_Problem statement_
Write out exactly the lines below starting at the one containing "ATOM 36 C C" and ending at the one containing "ATOM 66 C C". Omit every picture.

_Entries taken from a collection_
--- --- ---

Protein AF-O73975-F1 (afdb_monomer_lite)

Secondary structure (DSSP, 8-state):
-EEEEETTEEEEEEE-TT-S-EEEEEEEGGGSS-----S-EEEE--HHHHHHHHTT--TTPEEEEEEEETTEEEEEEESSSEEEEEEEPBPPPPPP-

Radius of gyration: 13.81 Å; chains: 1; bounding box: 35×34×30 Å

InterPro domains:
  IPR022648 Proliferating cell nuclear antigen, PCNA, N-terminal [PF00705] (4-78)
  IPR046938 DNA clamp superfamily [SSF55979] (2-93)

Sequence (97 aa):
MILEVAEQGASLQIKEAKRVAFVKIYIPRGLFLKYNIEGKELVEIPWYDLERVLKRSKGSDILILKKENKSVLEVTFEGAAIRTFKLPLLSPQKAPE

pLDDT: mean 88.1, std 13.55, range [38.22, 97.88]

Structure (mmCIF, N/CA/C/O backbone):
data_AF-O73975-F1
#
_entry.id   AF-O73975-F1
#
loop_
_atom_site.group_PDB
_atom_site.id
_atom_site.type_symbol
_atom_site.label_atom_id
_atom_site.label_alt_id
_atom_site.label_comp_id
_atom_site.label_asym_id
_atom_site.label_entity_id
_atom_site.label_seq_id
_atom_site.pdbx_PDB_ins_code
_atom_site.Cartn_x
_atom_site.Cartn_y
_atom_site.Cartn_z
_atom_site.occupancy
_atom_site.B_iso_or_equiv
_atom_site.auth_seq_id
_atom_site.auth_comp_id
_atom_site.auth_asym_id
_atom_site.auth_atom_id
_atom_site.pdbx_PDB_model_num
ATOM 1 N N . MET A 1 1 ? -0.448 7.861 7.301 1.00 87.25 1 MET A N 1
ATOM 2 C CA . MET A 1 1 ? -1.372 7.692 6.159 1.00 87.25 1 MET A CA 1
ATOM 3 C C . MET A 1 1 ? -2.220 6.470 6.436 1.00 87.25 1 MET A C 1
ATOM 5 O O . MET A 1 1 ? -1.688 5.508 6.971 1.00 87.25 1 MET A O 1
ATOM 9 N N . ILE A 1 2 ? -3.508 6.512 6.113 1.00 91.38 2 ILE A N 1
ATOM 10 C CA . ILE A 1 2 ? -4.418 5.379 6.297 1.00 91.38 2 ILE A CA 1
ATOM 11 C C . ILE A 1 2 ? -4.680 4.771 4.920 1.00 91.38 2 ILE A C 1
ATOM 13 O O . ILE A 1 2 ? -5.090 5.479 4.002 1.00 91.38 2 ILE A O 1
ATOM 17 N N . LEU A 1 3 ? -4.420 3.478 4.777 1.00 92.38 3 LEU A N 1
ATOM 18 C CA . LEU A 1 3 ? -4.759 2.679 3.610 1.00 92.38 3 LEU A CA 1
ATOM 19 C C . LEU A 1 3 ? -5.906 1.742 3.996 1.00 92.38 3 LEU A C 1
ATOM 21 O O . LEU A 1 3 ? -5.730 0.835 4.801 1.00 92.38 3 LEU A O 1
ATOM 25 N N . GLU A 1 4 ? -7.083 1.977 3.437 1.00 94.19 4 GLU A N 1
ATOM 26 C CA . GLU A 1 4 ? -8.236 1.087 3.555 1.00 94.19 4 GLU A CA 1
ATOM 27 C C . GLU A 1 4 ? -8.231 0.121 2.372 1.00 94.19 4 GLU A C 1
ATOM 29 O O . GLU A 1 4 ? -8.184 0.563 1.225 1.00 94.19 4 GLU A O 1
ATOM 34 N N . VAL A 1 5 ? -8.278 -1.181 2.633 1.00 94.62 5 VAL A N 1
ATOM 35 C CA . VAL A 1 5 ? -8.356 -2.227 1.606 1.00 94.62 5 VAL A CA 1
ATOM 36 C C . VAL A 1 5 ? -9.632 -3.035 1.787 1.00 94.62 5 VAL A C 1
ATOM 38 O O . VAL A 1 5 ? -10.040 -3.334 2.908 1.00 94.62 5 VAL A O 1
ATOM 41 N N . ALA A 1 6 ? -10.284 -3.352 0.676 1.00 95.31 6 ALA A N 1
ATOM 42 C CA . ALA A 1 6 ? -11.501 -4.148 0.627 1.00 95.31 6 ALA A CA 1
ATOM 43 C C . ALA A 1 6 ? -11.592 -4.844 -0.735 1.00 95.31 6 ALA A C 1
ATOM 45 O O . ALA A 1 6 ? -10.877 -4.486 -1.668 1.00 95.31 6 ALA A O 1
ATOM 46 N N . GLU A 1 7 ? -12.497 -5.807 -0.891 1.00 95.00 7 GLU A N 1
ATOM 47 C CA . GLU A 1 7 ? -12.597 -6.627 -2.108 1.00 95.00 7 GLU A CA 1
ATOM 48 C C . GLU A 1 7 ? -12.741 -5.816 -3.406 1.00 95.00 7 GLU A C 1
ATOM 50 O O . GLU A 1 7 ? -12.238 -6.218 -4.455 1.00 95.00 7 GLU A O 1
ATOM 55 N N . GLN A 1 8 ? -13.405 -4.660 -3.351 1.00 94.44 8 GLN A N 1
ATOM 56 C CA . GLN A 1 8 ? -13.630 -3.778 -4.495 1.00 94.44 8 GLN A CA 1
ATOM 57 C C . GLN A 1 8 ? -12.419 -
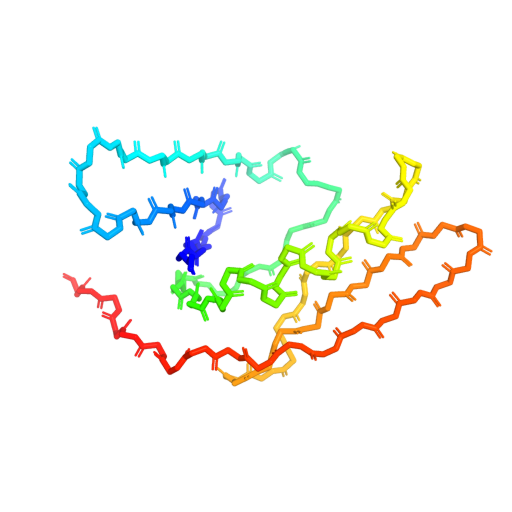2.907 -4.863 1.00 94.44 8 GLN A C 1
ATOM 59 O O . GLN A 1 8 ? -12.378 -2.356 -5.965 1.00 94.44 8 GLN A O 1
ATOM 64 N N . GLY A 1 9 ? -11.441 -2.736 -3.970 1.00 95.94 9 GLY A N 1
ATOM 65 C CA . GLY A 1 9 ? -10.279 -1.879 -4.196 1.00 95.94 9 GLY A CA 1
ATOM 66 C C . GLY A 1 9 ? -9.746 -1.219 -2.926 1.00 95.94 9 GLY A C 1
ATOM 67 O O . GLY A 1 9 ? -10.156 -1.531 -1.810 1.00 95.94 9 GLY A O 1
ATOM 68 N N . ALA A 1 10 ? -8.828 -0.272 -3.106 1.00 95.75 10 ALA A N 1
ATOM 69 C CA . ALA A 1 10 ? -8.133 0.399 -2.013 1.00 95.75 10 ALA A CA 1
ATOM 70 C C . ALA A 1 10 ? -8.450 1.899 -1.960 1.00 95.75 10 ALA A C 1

--- --- ---

_Result of the exercise_
ATOM 36 C C . VAL A 1 5 ? -9.632 -3.035 1.787 1.00 94.62 5 VAL A C 1
ATOM 38 O O . VAL A 1 5 ? -10.040 -3.334 2.908 1.00 94.62 5 VAL A O 1
ATOM 41 N N . ALA A 1 6 ? -10.284 -3.352 0.676 1.00 95.31 6 ALA A N 1
ATOM 42 C CA . ALA A 1 6 ? -11.501 -4.148 0.627 1.00 95.31 6 ALA A CA 1
ATOM 43 C C . ALA A 1 6 ? -11.592 -4.844 -0.735 1.00 95.31 6 ALA A C 1
ATOM 45 O O . ALA A 1 6 ? -10.877 -4.486 -1.668 1.00 95.31 6 ALA A O 1
ATOM 46 N N . GLU A 1 7 ? -12.497 -5.807 -0.891 1.00 95.00 7 GLU A N 1
ATOM 47 C CA . GLU A 1 7 ? -12.597 -6.627 -2.108 1.00 95.00 7 GLU A CA 1
ATOM 48 C C . GLU A 1 7 ? -12.741 -5.816 -3.406 1.00 95.00 7 GLU A C 1
ATOM 50 O O . GLU A 1 7 ? -12.238 -6.218 -4.455 1.00 95.00 7 GLU A O 1
ATOM 55 N N . GLN A 1 8 ? -13.405 -4.660 -3.351 1.00 94.44 8 GLN A N 1
ATOM 56 C CA . GLN A 1 8 ? -13.630 -3.778 -4.495 1.00 94.44 8 GLN A CA 1
ATOM 57 C C . GLN A 1 8 ? -12.419 -
2.907 -4.863 1.00 94.44 8 GLN A C 1
ATOM 59 O O . GLN A 1 8 ? -12.378 -2.356 -5.965 1.00 94.44 8 GLN A O 1
ATOM 64 N N . GLY A 1 9 ? -11.441 -2.736 -3.970 1.00 95.94 9 GLY A N 1
ATOM 65 C CA . GLY A 1 9 ? -10.279 -1.879 -4.196 1.00 95.94 9 GLY A CA 1
ATOM 66 C C . GLY A 1 9 ? -9.746 -1.219 -2.926 1.00 95.94 9 GLY A C 1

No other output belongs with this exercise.